One comparison I have is computer monitors: There was a time when a strong belief existed online that Dell-direct sold better performing monitors than those sold at online retailers. Many customer-reviews and forum preachers were sure Dell cherry-picked what they sold directly, and backed up such claims with the fact that Dell was giving an extra year of warranty for their direct-sale monitors. 

Or, has anybody else had the experience of researching flat-panel TV's and reading many places that certain production codes were associated with significantly better image-quality? One variation of this was a belief that early production runs used better displays, and then once a model had been well received and started selling well, a bit of bait and switch would take place, with a different display being used in the chassis, one that was close but slightly inferior. That kind of talk made me roll my eyes...

With Canon, I believe we know that their topline gear is made and assembled in Japan. I would not even imagine that the parts they use are ever anything lesser in quality to what was originally used in the first production runs. But I can imagine--and I do mean IMAGINE--that some copies of lenses test sharper than others. The best go to store A, B, and C, while the ones that are in-spec but not the best go to, well, behemoths. Again, this is PURE SPECULATION, just Sunday morning rumination to go with my coffee. 

(RUMORS site, right?)

I'd imagine there is a range of readers here going from thinking such ideas about Canon/Nikon/Sony gear are just nuts to being pretty sure there is something to it.


----------



## Joules (Feb 7, 2021)

If manufacturers were shipping different levels of quality to different vendors, I would expect at least one party to confirm this at least indirectly through marketing materials. What is the point of putting extra resources into the QC (both the actual process as well as grouping and storing shipments based on the results) and not making any attempt to get a return on this?

There are a lot of people who make extensive use of the Amazon return policy when shopping for items with known quality variance (IPS displays, 3rd party lenses, overclocking oriented CPUs, ...). Basically, buy a batch, test them and send back all but the best one. For high value items, I would not be surprised if these returned units get back into circulation. Still just speculation that I have not spend time to back it up yet, but more plausible to me than the manufacturers being responsible.

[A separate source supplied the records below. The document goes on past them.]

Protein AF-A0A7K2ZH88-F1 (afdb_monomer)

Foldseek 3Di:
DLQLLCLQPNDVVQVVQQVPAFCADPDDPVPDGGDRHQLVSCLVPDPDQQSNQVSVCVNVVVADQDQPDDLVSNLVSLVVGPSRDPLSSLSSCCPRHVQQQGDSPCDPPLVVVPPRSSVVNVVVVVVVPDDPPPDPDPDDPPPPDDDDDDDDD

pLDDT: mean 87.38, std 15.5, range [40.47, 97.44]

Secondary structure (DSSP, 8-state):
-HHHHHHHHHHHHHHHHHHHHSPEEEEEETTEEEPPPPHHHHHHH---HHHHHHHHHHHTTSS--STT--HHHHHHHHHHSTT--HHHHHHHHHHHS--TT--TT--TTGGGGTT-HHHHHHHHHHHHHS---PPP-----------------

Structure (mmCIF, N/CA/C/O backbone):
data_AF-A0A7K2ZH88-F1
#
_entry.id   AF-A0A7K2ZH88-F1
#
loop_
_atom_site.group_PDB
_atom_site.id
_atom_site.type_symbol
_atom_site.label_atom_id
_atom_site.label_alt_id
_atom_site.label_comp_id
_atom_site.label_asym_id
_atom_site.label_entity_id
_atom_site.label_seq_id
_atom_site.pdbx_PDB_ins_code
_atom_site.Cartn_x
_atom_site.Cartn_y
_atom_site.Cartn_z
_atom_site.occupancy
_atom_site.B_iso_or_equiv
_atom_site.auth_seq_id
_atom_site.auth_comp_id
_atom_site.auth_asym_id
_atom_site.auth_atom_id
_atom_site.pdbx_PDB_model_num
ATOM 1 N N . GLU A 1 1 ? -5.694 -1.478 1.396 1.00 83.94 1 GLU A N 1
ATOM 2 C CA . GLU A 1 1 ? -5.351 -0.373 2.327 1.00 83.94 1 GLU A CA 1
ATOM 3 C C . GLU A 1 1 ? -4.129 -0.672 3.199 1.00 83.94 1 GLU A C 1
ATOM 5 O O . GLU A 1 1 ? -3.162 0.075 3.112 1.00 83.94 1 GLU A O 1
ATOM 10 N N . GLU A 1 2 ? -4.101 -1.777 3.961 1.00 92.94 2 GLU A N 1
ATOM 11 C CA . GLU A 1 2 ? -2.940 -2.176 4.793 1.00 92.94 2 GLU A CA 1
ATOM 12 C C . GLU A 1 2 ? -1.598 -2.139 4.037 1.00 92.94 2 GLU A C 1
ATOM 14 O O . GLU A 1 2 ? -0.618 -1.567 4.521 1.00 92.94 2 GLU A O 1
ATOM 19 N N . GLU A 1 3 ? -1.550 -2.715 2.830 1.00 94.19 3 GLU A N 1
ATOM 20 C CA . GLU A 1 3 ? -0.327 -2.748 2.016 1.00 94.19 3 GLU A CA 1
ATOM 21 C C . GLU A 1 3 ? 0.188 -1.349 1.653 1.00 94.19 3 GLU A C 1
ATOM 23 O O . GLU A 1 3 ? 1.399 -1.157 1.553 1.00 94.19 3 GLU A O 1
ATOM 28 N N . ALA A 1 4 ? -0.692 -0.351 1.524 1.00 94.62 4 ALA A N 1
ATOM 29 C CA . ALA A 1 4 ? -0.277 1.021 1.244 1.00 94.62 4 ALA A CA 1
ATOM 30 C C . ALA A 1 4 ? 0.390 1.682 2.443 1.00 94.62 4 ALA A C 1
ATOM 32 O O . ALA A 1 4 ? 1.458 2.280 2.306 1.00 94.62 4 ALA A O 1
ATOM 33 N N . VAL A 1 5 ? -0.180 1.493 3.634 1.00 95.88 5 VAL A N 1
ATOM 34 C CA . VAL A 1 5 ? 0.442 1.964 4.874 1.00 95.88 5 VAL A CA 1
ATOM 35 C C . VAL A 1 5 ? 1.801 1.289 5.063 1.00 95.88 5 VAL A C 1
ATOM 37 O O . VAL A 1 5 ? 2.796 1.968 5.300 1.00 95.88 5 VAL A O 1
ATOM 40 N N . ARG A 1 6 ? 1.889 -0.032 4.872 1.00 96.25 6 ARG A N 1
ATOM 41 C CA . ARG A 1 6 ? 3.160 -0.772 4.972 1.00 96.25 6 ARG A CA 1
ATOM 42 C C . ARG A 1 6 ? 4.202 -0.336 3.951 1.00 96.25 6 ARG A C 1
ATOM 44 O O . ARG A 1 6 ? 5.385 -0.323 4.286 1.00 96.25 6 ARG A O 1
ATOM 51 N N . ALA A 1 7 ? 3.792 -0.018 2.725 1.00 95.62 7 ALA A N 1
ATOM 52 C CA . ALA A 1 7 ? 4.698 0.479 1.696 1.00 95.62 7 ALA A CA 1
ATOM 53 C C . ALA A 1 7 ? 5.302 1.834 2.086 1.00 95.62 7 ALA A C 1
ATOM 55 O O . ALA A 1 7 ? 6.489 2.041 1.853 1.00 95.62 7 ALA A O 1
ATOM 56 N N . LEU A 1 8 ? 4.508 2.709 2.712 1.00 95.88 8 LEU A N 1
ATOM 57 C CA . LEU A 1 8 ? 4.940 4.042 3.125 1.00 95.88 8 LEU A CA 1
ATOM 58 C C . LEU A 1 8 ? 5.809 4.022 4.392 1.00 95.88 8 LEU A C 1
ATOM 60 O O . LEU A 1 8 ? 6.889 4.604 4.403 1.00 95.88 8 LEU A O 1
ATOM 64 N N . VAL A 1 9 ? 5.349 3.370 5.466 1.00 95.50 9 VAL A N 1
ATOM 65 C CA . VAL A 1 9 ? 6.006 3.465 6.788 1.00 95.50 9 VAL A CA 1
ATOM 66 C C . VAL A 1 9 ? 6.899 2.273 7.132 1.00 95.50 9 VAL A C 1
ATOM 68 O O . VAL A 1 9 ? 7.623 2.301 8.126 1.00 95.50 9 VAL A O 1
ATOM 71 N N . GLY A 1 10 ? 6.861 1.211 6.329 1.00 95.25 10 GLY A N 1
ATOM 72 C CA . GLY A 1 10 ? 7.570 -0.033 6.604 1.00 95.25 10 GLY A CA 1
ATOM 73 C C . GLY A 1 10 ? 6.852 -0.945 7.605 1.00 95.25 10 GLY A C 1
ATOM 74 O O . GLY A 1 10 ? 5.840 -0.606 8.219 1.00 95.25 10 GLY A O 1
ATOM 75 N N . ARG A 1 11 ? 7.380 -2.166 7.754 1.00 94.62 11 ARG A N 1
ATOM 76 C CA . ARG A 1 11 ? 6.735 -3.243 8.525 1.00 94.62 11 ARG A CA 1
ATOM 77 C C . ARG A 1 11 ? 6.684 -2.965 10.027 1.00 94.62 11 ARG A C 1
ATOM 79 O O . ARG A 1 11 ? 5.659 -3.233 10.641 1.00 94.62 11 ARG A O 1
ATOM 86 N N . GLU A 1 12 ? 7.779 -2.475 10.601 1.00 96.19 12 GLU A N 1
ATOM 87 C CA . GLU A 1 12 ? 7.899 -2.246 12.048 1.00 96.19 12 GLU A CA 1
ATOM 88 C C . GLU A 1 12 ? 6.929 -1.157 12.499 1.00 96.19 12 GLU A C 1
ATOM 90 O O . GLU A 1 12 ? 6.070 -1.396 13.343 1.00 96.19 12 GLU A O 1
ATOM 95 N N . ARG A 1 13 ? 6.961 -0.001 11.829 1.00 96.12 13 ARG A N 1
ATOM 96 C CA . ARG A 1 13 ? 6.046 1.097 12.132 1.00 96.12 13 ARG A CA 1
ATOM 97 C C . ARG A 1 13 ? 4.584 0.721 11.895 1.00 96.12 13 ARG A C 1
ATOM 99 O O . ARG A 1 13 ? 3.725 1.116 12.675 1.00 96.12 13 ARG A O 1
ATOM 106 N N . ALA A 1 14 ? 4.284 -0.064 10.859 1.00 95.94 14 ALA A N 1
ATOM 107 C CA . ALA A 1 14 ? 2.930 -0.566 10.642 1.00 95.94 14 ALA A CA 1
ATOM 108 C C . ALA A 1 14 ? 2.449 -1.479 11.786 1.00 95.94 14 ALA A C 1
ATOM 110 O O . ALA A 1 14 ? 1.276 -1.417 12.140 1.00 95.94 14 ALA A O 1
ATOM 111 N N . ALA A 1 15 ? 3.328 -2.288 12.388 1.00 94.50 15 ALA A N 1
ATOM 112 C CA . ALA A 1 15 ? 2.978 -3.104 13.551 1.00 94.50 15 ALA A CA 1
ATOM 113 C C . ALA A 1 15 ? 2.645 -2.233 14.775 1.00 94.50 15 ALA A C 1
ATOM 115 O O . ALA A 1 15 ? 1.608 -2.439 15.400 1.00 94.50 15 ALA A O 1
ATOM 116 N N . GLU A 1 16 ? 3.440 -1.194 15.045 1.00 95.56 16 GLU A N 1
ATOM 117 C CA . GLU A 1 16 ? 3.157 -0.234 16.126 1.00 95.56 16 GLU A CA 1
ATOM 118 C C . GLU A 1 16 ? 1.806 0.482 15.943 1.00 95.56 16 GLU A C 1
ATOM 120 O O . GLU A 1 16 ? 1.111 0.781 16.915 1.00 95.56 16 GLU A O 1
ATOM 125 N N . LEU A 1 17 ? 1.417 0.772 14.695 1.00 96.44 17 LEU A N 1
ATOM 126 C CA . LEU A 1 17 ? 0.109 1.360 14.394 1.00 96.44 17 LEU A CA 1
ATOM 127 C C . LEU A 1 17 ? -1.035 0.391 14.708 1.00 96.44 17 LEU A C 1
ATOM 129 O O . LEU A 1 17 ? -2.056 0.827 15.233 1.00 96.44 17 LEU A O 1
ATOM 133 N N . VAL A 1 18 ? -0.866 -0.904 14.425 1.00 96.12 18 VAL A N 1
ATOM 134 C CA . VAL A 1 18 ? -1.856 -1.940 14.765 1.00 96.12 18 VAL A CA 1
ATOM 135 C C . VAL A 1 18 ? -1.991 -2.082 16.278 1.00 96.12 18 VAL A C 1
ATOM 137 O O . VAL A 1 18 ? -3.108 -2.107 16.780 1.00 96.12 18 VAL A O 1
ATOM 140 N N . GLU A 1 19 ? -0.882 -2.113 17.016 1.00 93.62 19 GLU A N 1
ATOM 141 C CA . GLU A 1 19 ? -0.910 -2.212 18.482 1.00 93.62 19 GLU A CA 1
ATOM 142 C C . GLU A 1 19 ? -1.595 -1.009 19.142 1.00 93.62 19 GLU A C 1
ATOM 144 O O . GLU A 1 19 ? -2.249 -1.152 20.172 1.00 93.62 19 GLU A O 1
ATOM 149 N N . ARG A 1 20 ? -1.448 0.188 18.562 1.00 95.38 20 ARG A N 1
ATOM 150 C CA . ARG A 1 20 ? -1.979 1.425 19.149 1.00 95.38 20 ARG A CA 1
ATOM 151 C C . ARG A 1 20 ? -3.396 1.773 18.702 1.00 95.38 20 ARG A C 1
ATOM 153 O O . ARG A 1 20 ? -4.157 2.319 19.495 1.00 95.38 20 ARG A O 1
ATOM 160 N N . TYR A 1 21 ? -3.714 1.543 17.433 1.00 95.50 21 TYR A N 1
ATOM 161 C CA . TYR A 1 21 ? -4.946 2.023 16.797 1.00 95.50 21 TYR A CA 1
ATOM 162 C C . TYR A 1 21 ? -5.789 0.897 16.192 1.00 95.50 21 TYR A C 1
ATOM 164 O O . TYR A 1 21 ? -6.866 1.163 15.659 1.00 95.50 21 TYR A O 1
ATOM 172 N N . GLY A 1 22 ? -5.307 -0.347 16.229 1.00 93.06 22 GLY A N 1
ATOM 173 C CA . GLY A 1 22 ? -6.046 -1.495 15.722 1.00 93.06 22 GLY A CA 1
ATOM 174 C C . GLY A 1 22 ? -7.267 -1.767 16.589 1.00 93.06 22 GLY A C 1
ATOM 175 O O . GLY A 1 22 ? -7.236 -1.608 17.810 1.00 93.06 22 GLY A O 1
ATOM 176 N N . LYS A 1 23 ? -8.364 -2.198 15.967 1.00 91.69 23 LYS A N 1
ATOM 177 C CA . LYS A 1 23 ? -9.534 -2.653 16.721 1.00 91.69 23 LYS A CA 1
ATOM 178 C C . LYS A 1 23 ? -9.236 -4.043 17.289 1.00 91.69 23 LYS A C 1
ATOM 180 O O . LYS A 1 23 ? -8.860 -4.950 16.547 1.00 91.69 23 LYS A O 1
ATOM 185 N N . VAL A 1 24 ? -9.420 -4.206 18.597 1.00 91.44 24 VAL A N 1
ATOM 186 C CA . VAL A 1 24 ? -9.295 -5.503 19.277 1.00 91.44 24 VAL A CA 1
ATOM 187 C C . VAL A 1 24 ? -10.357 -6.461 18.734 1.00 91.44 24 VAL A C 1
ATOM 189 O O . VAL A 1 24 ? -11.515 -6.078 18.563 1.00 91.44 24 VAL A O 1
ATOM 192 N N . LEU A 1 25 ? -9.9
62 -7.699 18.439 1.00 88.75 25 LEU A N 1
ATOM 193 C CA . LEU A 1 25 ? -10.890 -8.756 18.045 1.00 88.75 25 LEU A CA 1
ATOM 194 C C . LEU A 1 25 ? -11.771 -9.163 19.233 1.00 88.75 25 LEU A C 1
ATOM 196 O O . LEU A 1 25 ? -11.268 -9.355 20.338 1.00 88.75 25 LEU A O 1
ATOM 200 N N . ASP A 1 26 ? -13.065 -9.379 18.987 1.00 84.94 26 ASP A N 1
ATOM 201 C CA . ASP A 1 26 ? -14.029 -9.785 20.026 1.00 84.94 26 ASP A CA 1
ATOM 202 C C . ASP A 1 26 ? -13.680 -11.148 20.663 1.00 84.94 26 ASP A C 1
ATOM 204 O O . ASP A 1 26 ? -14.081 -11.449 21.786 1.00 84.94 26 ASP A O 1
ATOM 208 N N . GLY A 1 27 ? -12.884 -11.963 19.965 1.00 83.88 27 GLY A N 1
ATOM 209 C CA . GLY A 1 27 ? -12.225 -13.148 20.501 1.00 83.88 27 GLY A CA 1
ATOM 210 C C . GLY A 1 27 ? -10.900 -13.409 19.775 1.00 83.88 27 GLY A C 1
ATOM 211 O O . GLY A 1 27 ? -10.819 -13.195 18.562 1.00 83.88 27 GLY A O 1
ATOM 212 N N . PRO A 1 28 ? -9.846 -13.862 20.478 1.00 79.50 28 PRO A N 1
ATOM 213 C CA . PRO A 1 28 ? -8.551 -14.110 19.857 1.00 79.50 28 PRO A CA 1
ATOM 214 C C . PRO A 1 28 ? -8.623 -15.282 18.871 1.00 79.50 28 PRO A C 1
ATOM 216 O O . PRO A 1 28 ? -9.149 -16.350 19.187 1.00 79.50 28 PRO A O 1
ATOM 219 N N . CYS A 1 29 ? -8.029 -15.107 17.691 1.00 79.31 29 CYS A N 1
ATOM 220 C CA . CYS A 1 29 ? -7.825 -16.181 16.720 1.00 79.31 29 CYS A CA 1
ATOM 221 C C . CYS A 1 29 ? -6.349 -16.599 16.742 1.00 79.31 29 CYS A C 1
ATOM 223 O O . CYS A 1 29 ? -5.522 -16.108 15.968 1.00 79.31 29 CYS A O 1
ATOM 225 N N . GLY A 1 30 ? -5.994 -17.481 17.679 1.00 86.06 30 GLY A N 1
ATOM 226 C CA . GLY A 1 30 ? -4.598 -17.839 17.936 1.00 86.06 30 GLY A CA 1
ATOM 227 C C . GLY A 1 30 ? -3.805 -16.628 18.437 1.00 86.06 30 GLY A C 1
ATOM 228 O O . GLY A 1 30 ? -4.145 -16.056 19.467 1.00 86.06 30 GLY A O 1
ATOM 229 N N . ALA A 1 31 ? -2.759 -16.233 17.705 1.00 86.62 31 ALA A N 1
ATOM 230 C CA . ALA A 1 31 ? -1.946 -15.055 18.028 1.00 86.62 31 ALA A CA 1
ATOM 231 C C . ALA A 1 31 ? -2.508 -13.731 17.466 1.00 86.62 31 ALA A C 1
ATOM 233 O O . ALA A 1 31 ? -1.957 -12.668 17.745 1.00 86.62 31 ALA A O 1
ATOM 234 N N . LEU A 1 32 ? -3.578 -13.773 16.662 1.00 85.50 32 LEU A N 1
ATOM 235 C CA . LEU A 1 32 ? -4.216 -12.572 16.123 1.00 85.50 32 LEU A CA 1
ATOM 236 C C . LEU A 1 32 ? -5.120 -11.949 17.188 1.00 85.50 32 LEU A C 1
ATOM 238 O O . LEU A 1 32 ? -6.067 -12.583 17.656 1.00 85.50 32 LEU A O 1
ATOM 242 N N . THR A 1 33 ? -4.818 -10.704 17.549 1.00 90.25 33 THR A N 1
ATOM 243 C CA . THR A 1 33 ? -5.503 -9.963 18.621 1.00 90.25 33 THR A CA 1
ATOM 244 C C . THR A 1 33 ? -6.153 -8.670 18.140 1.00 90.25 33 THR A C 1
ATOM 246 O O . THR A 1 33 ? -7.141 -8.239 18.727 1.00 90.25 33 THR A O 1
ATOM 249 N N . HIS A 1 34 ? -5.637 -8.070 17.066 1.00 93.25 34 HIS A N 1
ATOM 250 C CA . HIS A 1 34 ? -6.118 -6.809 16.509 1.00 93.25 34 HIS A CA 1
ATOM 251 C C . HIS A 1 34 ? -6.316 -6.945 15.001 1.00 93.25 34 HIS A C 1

Alternatively, you could just look at the difference in absolute sales. If Amazon sells a lot more of a certain product, a larger portion of subpar units will be sold by them. So you will have a larger number of dissatisfied customers in the first place, and due to the purely online nature of the business, will amplify their complaints by making them more visible than for example a call or visit with a store employee.


----------



## Joules (Feb 7, 2021)

YuengLinger said:


> One variation of this was a belief that early production runs used better displays, and then once a model had been well received and started selling well, a bit of bait and switch would take place, with a different display being used in the chassis, one that was close but slightly inferior. That kind of talk made me roll my eyes...
> 
> With Canon, I believe we know that their topline gear is made and assembled in Japan. I would not even imagine that the parts they use are ever anything lesser in quality to what was originally used in the first production runs.


This is a different subject I believe. You can absolutely not assume that you will get identical products when you buy with significant time between them.

Production processes change over time, as do suppliers. That alone will lead to some degree of change over time for many different types of products. Many companies do not rely on a single supplier for many of their components, and so you can get different products even if bought in the same time frame.

There are multiple electronic manufacturers that source memory chips from Samsung as well as other suppliers. The Samsung chips are typically much higher quality, causing there to be products with different performance and reliability sold under the same name.

With Smartphones, you may get wildly different internal specs depending on the country you buy them in. And not all of them will be part of the official marketing materials.

The car I drive was bought used, and the previous owner bought it new when the model was about to end production. His reasoning was that by that time, most of the production and design related flaws were addressed by the manufacturer, making it a significantly different car than what was sold originally and a safer investment than the new replacement model that just entered production. You can look some of these changes up online, but many probably just happen without being disclosed.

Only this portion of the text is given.